Sontak jawaban Cloud membuat Hana mengernyit, dan senyumannya yang tadi terbit tiba-tiba meredup.


Cloud kembali mengulum bibirnya. Memandang setiap perubahan ekspresi sang kekasih, ia malah terhibur.


Dibelai Cloud pipi Hana dengan ibu jarinya." Aku hanya bercanda sayang, ayo kita menonton."


Hana mengembalikan lagi senyumannya. "Really?" Cloud mengangguk.


" Aaa....Terimakasih, Mi Cielo." Ucapnya, kedua tangannya di letakkan di pipi Cloud dan menekannya. Hana merasa gemas dengan kekasihnya karena telah mengerjainya.


"Bay the way, kau ingin menonton film bergenre apa? romantis, action, horor, atau komedi?"


"Horor." Hana membalas pertanyaan kekasihnya dengan cepat.


"Horor?" nampak kerutan halus muncul di pelipis Cloud.


Hei apa selera kekasihnya berubah saat ini?? terdahulu Hana tidak menyukai film bergenre itu.


Tapi tidak akan menjadi masalah, yang terpenting hari akan menjadi moment yang berkesan untuknya, tentu untuk kekasihnya juga.


"Iya, Cloud." Jawab Hana mengangguk .


"Kau tidak takut?"


"Tidak, justru aku paling takut kehilanganmu Cloud." Lagi-lagi Hana menggoda kekasihnya dan


membuat Cloud tertawa


"Sejak kapan kau pandai menggoda, hah?" tanya Cloud seraya mengusap rambut bergelombang milik Hana.

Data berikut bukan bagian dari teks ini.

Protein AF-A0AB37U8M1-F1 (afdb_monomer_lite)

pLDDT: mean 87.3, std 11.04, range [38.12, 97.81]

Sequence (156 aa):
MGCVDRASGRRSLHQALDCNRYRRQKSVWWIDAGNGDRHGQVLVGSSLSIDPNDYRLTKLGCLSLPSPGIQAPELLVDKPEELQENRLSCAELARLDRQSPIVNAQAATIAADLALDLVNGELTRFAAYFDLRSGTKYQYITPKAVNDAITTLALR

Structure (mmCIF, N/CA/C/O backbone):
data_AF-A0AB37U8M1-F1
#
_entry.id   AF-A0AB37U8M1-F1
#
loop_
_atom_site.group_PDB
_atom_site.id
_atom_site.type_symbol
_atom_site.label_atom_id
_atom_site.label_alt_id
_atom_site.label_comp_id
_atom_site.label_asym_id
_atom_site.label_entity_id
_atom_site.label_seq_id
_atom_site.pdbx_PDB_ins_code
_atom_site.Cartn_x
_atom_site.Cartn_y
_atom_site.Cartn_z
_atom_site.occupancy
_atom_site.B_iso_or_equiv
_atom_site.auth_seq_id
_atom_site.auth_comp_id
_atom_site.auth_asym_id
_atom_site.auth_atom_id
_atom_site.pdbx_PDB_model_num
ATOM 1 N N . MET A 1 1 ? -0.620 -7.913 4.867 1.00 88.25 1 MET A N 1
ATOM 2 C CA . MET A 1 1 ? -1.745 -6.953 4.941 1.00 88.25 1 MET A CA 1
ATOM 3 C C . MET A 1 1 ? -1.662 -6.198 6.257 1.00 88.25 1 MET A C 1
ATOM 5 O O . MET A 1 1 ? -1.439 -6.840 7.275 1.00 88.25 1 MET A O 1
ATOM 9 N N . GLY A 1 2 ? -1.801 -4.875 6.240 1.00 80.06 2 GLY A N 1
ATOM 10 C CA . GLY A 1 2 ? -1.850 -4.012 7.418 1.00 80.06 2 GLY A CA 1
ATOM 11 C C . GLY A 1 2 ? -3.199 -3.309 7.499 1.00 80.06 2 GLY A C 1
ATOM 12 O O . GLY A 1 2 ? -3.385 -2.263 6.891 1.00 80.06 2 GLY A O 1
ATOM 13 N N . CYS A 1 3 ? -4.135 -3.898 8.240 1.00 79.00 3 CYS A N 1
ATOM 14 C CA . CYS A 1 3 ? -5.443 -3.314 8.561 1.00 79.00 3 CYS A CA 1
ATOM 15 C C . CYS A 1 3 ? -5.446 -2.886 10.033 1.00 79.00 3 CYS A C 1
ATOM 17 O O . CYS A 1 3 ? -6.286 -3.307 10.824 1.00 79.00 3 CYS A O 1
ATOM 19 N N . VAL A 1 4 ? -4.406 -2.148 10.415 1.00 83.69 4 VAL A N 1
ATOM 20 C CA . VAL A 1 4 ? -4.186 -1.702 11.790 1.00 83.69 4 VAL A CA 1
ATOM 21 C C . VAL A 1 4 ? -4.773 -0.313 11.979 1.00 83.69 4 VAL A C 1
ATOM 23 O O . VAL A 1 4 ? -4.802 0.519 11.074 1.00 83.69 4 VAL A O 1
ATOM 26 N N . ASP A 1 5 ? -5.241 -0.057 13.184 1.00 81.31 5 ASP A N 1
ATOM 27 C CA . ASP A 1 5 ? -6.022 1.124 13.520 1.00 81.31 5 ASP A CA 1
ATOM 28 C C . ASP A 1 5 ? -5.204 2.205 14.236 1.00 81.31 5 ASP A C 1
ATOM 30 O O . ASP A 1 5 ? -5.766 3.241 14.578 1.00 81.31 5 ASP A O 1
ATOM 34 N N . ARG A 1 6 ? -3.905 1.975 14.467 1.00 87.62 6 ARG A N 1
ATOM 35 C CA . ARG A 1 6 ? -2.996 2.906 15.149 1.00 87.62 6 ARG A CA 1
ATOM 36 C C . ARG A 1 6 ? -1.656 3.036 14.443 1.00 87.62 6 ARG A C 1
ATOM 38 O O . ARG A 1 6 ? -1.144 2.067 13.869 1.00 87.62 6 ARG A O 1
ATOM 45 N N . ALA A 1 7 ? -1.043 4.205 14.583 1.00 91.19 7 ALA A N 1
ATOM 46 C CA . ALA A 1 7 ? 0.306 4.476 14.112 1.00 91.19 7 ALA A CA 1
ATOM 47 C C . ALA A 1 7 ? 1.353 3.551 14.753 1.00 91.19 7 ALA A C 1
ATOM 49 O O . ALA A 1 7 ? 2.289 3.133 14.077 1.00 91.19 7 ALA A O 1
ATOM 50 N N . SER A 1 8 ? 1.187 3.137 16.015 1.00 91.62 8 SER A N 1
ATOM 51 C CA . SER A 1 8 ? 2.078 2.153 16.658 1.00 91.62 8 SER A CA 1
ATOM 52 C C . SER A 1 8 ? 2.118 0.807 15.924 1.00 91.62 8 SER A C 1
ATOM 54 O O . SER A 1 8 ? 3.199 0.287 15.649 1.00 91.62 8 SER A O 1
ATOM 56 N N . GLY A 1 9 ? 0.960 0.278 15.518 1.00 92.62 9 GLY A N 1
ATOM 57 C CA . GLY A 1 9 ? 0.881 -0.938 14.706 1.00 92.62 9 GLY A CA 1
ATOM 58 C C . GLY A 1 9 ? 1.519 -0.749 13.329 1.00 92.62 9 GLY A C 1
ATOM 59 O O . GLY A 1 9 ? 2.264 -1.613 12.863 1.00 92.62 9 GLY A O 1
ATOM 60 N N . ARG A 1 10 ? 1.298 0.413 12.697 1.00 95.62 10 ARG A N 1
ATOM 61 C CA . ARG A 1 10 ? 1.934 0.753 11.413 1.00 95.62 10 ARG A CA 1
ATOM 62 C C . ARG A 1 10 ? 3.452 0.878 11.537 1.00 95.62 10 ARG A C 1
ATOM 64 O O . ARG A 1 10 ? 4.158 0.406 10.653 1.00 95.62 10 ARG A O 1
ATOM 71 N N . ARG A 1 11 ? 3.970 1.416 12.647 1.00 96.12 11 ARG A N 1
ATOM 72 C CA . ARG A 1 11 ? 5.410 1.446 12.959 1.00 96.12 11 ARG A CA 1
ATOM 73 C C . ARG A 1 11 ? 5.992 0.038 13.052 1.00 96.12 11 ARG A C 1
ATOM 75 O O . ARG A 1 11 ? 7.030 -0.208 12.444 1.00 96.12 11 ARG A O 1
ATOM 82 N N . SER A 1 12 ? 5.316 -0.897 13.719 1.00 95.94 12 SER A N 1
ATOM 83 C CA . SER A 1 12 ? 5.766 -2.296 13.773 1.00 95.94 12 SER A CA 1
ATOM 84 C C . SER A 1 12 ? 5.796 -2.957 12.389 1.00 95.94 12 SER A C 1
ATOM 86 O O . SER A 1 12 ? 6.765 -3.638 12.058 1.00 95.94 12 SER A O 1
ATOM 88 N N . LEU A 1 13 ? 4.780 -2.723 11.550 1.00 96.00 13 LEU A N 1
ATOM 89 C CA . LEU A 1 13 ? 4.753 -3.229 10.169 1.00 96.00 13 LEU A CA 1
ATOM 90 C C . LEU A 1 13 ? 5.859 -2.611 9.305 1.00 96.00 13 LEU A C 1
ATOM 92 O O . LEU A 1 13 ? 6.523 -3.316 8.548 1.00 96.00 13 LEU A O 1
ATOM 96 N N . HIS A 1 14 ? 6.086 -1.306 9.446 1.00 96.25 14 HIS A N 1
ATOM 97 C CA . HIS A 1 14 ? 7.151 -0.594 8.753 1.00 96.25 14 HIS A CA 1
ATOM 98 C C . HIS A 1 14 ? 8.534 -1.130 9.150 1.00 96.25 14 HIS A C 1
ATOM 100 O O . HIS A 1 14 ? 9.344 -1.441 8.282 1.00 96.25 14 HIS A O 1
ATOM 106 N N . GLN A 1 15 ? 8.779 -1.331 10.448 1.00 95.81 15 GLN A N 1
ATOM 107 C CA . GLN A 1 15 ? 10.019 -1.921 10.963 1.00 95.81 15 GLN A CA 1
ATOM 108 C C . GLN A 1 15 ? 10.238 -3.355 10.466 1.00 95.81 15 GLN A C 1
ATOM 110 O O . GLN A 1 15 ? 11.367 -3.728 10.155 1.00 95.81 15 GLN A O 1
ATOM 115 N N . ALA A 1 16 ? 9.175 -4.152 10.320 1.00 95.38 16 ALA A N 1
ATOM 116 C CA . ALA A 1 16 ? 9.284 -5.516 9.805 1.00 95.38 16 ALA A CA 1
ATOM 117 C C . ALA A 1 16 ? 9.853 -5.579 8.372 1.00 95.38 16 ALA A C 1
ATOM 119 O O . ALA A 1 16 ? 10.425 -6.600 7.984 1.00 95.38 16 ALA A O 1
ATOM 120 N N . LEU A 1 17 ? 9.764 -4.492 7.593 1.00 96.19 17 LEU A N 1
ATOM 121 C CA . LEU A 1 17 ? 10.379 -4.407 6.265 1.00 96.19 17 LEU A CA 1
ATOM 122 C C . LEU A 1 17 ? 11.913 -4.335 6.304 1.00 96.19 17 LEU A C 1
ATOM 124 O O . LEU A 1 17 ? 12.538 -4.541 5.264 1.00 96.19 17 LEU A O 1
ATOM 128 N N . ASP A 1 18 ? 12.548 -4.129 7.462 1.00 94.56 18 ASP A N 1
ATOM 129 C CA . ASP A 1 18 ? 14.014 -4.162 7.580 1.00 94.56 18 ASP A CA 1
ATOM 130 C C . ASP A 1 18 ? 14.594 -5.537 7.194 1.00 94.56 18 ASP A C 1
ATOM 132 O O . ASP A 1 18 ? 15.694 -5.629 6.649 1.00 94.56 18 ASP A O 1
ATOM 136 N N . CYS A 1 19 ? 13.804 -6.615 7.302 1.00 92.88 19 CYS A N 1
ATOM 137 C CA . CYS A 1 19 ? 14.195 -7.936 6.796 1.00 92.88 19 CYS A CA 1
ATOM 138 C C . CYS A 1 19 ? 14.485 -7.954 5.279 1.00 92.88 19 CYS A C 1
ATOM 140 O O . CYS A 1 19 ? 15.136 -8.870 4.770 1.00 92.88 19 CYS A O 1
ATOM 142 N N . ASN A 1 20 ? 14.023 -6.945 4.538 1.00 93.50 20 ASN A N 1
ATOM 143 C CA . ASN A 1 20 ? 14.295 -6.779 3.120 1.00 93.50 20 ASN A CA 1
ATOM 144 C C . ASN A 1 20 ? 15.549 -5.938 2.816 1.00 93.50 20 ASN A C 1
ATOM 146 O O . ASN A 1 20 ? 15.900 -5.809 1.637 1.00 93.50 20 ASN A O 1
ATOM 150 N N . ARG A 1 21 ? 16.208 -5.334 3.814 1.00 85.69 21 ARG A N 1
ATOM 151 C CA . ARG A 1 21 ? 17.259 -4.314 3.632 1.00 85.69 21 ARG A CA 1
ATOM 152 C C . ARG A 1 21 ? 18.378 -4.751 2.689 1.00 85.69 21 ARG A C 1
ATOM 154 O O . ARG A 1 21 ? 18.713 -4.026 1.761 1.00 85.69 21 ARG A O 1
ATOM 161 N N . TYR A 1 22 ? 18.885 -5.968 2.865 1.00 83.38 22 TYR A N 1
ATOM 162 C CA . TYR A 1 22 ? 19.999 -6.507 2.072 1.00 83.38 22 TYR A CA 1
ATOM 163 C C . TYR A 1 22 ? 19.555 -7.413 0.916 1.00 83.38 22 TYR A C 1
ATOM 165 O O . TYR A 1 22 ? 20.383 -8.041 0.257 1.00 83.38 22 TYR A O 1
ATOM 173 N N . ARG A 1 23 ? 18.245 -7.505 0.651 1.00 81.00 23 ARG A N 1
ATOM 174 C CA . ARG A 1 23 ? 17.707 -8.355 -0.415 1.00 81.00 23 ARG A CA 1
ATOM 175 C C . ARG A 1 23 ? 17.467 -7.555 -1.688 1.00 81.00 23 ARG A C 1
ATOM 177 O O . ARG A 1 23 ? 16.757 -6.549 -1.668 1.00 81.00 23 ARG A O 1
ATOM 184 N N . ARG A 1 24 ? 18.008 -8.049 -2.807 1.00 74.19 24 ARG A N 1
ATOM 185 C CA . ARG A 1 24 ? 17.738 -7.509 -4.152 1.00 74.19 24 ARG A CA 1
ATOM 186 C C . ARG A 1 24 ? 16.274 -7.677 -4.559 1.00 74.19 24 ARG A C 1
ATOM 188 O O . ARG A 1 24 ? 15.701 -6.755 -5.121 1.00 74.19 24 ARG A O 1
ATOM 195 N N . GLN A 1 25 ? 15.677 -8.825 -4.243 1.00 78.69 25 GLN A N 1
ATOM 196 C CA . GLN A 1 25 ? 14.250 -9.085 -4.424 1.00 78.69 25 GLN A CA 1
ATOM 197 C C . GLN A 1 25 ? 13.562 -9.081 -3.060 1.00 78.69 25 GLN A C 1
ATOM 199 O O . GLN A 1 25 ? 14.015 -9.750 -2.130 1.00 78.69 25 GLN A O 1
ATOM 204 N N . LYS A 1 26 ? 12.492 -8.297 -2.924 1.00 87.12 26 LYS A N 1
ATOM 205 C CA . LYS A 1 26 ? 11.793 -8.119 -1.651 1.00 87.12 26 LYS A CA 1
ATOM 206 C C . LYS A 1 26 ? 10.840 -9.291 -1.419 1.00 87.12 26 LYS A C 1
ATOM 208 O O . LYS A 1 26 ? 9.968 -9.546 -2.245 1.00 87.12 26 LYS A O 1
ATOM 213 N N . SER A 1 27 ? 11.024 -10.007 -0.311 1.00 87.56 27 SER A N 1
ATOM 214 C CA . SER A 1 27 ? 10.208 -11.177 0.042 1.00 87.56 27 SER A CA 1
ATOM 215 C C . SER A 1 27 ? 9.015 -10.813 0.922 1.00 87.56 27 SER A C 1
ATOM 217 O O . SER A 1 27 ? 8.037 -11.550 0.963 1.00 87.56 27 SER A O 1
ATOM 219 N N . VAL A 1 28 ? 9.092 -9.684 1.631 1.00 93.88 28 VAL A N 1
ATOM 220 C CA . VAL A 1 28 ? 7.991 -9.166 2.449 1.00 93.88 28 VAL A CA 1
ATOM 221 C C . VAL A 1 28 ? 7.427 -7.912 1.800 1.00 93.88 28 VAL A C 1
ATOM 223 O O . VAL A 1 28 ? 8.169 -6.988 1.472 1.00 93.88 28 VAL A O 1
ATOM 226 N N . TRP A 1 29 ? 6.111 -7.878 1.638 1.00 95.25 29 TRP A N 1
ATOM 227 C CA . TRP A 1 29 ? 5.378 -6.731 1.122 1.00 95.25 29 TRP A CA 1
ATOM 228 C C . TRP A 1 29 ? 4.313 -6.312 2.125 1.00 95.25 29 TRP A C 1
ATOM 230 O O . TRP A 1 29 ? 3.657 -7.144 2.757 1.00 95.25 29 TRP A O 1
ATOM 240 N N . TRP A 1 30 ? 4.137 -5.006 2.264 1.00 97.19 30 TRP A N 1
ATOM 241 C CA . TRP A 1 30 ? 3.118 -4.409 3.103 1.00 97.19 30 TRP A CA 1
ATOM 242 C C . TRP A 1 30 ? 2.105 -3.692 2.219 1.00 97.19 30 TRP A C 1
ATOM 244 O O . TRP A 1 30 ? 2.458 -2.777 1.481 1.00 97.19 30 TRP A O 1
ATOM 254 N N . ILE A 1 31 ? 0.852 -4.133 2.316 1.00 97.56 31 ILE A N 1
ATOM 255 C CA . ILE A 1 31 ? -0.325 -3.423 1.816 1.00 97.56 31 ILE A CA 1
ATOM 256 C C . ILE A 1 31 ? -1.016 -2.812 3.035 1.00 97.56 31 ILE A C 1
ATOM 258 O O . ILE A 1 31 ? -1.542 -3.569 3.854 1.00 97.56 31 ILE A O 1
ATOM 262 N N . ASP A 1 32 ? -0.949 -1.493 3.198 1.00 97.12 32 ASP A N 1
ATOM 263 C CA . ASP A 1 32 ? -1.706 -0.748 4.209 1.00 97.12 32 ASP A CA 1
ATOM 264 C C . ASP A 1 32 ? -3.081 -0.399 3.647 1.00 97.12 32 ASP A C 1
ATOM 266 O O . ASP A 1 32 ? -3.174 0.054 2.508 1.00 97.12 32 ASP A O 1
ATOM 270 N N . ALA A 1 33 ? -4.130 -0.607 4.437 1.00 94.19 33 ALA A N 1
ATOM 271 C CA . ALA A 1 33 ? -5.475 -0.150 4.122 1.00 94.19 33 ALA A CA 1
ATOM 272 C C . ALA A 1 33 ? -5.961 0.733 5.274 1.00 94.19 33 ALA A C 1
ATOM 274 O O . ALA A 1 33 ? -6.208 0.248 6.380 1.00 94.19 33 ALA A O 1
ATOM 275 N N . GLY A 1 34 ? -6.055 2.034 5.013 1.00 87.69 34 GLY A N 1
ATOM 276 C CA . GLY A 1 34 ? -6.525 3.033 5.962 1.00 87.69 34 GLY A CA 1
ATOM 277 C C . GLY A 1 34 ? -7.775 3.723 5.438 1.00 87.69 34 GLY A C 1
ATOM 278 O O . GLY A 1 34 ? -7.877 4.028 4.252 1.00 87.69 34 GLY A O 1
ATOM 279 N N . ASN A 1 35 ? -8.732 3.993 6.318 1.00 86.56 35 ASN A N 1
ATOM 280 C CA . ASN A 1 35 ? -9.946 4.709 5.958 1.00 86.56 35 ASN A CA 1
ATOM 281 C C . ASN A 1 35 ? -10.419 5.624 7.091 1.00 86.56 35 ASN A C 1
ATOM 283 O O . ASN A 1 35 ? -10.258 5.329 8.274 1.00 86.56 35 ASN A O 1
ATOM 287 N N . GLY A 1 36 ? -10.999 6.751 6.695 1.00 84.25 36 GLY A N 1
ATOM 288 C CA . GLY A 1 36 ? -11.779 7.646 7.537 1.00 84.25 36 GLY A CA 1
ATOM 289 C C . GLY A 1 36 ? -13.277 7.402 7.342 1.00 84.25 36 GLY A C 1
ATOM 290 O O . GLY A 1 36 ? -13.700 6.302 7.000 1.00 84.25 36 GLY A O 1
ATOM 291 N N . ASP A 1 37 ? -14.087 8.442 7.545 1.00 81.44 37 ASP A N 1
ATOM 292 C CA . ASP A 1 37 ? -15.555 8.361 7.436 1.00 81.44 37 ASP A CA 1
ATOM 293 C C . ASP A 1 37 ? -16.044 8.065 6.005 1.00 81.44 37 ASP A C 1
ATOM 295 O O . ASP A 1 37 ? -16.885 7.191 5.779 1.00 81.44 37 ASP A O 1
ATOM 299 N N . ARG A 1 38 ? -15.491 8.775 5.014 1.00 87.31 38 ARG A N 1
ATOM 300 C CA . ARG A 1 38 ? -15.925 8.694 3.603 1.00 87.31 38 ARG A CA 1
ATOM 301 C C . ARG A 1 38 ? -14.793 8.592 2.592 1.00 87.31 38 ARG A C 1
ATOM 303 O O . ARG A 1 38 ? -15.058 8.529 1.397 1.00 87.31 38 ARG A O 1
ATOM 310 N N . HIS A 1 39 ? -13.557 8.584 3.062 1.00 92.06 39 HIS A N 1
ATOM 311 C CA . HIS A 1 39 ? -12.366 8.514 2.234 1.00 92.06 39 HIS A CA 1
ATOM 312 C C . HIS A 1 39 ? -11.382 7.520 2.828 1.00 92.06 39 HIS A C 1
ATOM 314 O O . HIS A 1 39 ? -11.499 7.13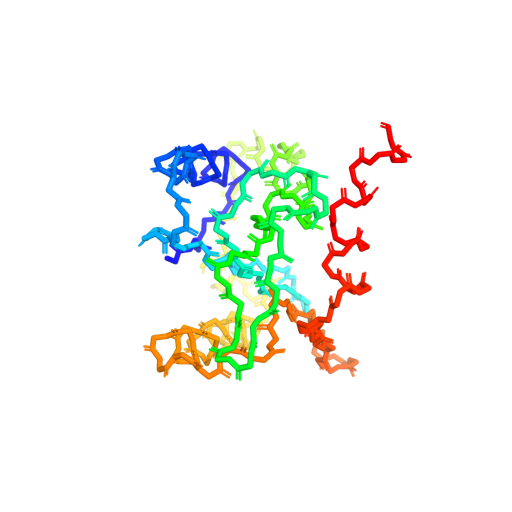3 3.991 1.00 92.06 39 HIS A O 1
ATOM 320 N N . GLY A 1 40 ? -10.393 7.131 2.045 1.00 92.88 40 GLY A N 1
ATOM 321 C CA . GLY A 1 40 ? -9.316 6.284 2.509 1.00 92.88 40 GLY A CA 1
ATOM 322 C C . GLY A 1 40 ? -8.218 6.151 1.478 1.00 92.88 40 GLY A C 1
ATOM 323 O O . GLY A 1 40 ? -8.245 6.758 0.402 1.00 92.88 40 GLY A O 1
ATOM 324 N N . GLN A 1 41 ? -7.251 5.323 1.827 1.00 95.56 41 GLN A N 1
ATOM 325 C CA . GLN A 1 41 ? -6.131 4.999 0.982 1.00 95.56 41 GLN A CA 1
ATOM 326 C C . GLN A 1 41 ? -5.726 3.542 1.148 1.00 95.56 41 GLN A C 1
ATOM 328 O O . GLN A 1 41 ? -5.871 2.941 2.215 1.00 95.56 41 GLN A O 1
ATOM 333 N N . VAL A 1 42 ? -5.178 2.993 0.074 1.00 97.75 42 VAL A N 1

"Sejak menjadi kekasihmu."


Jawab Hana pelan, dagunya sedikit naik dan memainkan jemarinya, membentuk garis vertikal dipermukaan rahang tegas milik Cloud.


"Baiklah, aku membenarkan jawabanmu. Memangnya seperti itu faktanya. So, sebaiknya kita pergi sekarang agar kita tidak kehabisan tiket." Cloud berdiri terlebih dahulu. Mengulurkan tangannya, yang langsung di sambut baik oleh kekasihnya.


Dengan jemari yang saling bertautan, Cloud mengenggam erat tangan Hana seakan-akan tidak ingin terpisah. "Ayo..."


Cat :


Sandalwood : aroma Woody yang sangat manis sehingga mampu membuat siapa pun yang mencium wanginya menjadi terhanyut.